Prison de chaire qui se complète pour mieux tenir debout, remettre en place les éléments qui venait de s'écrouler. Gestes  miroir qui ne font que consolider dans l'étreinte un tant soi peu réconfortante, doux pilier de réalité qui reprend le pas, reviens peu à peu, semble apaiser un brin l'incendie provoqué et dévastateur. Il n'y a pas besoin de mots, jamais eu besoin de mots, sa souffrance aussi silencieuse que palpable restait perceptible et qu'importe ce que ses lèvres prononçaient. Elle en venait presque à me faire culpabiliser, d'avoir eu cet instant de faiblesse que j'avais tenté de reculer encore et toujours, qui n'était jamais venu, que j'avais toujours refusé de voir venir. Elle qui avait pourtant connu dans tout mes états, je refusais simplement qu'elle voie celui-ci, trouvant ça égoïste de le lui infliger, pas alors que la plaie était similaire. Elles avaient été sœurs, c'était indéniable, un fait avéré, bien que dans le sens métaphorique de la chose. Je n'avais été que l'élément perturbateur, l'hirondelle en cavale qui ne faisait que déposer des Syndrigasti devant leur porte avant de filer à nouveau dans le vent, celui qui avait mis les premières pièces d'un engrenages vicieux et sans même le vouloir dans un mécanisme qui provoquerait une fin tragique.

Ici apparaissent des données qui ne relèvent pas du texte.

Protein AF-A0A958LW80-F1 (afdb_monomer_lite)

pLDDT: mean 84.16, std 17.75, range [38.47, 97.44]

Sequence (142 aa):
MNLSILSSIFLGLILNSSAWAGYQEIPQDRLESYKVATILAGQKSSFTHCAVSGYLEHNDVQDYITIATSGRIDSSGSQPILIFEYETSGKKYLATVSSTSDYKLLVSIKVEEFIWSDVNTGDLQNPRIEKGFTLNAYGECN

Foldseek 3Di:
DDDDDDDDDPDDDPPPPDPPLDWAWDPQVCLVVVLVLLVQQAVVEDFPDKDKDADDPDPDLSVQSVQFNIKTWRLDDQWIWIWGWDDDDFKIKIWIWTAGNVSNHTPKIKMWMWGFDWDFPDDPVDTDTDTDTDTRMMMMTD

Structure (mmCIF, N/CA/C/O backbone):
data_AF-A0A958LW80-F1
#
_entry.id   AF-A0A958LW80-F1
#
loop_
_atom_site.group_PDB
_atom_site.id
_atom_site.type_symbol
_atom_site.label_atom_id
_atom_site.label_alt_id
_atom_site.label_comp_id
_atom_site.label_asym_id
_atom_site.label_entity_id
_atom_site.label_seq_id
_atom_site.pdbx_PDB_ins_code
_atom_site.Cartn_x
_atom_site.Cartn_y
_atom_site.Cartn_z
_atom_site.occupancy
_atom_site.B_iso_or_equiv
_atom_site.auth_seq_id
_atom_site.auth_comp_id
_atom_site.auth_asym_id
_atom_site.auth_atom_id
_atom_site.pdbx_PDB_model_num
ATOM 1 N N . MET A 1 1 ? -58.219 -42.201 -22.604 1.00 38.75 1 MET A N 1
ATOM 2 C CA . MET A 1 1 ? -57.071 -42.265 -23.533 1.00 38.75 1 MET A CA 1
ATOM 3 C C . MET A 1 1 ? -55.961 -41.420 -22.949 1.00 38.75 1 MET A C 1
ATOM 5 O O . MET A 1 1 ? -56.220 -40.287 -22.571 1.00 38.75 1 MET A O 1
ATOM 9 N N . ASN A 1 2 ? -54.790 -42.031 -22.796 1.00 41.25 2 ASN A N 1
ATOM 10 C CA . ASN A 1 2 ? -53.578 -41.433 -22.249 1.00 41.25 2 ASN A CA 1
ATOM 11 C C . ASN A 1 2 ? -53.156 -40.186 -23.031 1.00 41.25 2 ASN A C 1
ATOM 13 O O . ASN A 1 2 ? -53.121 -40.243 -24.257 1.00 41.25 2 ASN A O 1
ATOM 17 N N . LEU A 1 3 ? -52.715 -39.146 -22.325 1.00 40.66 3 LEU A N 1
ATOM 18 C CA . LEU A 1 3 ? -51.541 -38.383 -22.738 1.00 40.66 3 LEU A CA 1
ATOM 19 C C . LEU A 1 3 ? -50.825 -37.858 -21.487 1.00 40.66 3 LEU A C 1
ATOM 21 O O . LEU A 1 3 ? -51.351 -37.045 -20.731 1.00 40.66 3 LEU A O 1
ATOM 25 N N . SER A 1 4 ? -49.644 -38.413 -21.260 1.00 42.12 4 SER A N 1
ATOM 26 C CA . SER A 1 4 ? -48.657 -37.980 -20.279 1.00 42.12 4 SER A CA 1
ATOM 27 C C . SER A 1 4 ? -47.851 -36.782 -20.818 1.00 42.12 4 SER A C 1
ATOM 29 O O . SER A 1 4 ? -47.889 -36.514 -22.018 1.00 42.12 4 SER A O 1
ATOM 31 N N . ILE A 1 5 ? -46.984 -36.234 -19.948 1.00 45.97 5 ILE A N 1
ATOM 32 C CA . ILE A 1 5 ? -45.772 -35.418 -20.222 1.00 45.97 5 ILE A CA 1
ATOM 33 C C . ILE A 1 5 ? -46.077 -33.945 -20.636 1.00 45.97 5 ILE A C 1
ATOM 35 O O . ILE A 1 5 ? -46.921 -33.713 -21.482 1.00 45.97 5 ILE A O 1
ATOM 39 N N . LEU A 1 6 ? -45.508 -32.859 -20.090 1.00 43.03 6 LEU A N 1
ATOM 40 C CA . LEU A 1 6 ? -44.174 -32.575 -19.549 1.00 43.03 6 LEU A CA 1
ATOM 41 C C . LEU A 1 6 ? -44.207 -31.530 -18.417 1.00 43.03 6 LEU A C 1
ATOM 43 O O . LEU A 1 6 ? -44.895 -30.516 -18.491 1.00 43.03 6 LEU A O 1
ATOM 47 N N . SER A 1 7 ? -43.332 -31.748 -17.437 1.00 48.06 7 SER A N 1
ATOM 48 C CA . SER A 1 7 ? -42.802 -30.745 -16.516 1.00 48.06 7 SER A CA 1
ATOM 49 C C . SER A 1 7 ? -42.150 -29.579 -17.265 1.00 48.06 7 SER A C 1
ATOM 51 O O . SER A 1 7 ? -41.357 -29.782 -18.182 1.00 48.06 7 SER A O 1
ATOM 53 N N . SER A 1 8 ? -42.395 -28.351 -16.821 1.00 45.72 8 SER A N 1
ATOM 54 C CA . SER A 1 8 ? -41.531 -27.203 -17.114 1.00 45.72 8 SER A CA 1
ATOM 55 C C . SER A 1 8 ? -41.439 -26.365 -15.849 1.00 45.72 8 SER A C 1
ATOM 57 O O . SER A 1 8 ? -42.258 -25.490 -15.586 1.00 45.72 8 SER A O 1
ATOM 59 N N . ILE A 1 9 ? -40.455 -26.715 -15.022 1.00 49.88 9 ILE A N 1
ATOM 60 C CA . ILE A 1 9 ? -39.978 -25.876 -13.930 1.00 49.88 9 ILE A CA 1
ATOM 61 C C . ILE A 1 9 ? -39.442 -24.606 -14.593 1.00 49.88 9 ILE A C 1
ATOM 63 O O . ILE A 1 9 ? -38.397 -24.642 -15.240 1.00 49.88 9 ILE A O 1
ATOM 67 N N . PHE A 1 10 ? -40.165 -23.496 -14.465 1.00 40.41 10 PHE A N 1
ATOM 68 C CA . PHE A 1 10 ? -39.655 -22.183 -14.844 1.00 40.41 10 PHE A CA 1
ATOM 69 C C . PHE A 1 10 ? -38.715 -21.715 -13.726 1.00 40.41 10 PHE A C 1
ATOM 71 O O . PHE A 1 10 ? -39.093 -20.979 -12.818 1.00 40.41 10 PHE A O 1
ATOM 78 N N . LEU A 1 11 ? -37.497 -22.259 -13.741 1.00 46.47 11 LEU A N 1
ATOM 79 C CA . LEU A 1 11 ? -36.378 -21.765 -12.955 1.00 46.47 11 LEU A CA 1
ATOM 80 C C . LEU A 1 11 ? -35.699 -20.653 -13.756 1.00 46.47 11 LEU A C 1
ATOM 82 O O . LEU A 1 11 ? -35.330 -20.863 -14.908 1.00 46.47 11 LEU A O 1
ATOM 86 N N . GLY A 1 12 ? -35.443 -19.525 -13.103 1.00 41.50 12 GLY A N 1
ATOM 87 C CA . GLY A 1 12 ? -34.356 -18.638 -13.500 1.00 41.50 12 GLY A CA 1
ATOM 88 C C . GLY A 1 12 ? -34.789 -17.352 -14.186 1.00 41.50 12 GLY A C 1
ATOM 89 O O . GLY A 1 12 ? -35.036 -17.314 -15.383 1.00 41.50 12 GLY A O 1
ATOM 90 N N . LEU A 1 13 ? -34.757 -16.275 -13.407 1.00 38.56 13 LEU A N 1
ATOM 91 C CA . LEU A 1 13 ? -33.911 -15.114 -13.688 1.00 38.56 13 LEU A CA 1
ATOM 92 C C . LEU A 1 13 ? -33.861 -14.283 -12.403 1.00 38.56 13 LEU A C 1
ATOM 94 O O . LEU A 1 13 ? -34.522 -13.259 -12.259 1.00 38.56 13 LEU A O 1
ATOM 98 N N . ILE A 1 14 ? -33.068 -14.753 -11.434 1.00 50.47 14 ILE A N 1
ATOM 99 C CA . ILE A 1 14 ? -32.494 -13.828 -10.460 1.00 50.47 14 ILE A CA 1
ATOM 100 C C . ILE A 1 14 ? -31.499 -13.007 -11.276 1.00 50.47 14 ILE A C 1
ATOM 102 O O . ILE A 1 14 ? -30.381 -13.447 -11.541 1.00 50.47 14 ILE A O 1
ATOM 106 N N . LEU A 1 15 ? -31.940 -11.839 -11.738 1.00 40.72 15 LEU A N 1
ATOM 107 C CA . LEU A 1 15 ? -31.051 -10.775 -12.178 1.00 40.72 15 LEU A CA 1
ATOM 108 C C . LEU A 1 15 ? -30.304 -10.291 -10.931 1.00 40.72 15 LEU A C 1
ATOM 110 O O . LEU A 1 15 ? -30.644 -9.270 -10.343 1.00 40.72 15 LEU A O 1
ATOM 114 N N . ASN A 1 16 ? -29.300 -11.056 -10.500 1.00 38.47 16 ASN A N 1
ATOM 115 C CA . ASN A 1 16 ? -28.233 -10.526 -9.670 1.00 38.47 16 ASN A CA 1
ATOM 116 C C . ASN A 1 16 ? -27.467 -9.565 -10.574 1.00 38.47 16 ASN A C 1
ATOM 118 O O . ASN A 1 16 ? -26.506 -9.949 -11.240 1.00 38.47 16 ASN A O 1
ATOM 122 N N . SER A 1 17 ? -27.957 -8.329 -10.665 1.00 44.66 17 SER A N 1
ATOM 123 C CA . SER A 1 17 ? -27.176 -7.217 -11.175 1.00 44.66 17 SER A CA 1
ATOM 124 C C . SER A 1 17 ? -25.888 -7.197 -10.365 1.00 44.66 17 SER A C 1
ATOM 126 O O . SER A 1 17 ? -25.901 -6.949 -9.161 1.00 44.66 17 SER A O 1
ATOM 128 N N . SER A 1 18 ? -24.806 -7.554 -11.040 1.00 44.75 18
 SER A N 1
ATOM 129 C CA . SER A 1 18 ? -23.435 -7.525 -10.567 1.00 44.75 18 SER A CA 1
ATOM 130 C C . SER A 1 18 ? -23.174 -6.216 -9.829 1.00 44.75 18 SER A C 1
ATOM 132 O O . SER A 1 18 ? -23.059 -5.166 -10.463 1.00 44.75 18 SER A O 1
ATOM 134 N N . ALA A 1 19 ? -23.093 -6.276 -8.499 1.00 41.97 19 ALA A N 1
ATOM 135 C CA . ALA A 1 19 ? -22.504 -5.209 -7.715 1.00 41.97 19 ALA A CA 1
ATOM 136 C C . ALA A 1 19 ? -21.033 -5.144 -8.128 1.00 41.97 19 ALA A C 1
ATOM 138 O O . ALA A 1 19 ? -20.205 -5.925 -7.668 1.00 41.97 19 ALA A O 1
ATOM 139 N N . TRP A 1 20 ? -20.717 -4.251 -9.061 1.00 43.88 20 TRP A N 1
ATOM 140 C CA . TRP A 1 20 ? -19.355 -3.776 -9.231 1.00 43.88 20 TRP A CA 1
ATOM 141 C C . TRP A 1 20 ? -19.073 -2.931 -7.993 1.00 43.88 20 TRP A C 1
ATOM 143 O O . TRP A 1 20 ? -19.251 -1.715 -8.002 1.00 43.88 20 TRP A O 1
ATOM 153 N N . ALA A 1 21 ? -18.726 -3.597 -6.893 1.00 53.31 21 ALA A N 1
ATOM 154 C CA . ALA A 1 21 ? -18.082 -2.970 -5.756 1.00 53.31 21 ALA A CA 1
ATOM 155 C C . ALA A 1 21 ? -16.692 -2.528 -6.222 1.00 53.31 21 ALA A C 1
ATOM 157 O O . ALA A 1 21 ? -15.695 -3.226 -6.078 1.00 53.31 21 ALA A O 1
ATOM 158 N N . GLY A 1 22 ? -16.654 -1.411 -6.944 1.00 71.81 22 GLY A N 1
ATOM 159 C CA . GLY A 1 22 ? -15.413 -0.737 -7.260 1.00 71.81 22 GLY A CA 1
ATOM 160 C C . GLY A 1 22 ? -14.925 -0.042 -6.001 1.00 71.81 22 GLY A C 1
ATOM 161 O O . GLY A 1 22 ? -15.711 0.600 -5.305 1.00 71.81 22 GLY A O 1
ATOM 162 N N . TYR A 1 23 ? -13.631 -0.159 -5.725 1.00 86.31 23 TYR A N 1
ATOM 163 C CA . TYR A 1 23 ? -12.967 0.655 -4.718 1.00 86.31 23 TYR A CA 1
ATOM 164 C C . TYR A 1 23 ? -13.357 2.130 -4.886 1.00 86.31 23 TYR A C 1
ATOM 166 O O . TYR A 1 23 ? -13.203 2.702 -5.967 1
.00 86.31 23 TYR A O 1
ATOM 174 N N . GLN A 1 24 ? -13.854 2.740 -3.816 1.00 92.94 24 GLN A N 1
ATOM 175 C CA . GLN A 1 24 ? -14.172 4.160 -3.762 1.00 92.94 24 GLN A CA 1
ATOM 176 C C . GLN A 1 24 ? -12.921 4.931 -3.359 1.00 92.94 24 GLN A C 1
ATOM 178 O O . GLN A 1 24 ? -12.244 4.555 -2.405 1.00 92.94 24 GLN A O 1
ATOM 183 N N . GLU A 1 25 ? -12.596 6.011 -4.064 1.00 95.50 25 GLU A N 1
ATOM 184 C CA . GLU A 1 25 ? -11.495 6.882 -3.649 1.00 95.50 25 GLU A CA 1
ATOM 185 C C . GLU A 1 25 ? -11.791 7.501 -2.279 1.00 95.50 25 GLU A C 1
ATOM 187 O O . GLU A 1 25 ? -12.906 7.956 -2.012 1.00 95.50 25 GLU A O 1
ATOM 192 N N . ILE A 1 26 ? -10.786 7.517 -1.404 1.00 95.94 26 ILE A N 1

Tenter de reprendre son souffle, respirer. Qui l'eut cru qu'une chose aussi simple et automatique, inculquée et dans nos gènes depuis la naissance, pouvait-être paradoxalement si difficile. Se reprendre, faire passer le mal pour une douce illusion. Les doigts cherchent sa nuque, la caresse d'un pouce. Esquisse à peine perceptible d'un sourire forcé à ses murmures. Le reste est ravalé, cherchant l'égo qui venait de tomber plus bas que terre. Rassurer Liv. Le reste attendrait et importait peu. Effleurer sa joue, embrasser son front pour y laisser une marque invisible et indélébile.

Le tout était désormais de faire fonctionner les jambes, tenir debout alors que la gravité me donnait cette impression d'avoir augmentée. J'irai bien. Je le devais. Une nouvelle obsession qui me passait en tête, cherchant à retrouver le mur inébranlable et indestructible, celui qui fuit les problèmes et les souvenirs comme ça l'arrange, un parfait menteur. Le premier pas est le plus dur, enlaçant les doigts chaleureux de Lavinia après avoir déposé ma veste chaude sur ses épaules, ne lui laissant pas l'occasion de protester, prenant soudainement conscience qu'elle risquait d'attraper froid pour être sortie dans cette tenue, de m'avoir emboité le pas sans même prendre la peine de se couvrir correctement alors qu'elle savait très bien qu'elle ne supportait guère l'hiver, qu'il nous était ennemi naturel et qu'elle n'avais pas appris à le dompter comme je l'avais fait.

« Je vais bien. » Mensonge, déformation de la réalité une nouvelle fois comme elle m'arrangeant, regard s'affirmant pour paraître crédible malgré l'épuisement émotionnel de la journée. Encore fallait-il le croire, alors que j'affichais ce corps, cette face, dans une situation qui m'aurait incontestablement pousser à m'envoler, à me protéger de par mes plumes et ma petite taille. Aujourd'hui je resterai homme, dans cette sensation désagréable de ne pas être en accord, ne pas pouvoir arriver à changer.

Mes pieds nous guide, d'instinct, malgré que tout s'embrouille. L'orientation reste mon terrain de jeu de prédilection malgré tout, accélérant le pas malgré le sol glissant, manquant de tomber à deux reprise avant d'enfin entre-apercevoir la sortie libératrice. Je préfère me concentrer sur mes pas, arrêter de penser, passer en marche automatique comme le vol avait tendance à faire dès que le sommeil prenait le pas, éviter de croiser une fois de plus les silhouettes ou les tentes, éviter d'affronter les regard de Liv que j'entraine loin de toute cette mise en scène. J'ignore si j'avais envie de véritablement rentrer, que les pas cessent et interrompent le vide créé pour occulter. Demi-sourire en direction de l'Ymbryne, la rassurer, continuer de caresser le dos de sa main en ignorant lequel de nous deux avait le plus besoin de ce geste en cet instant.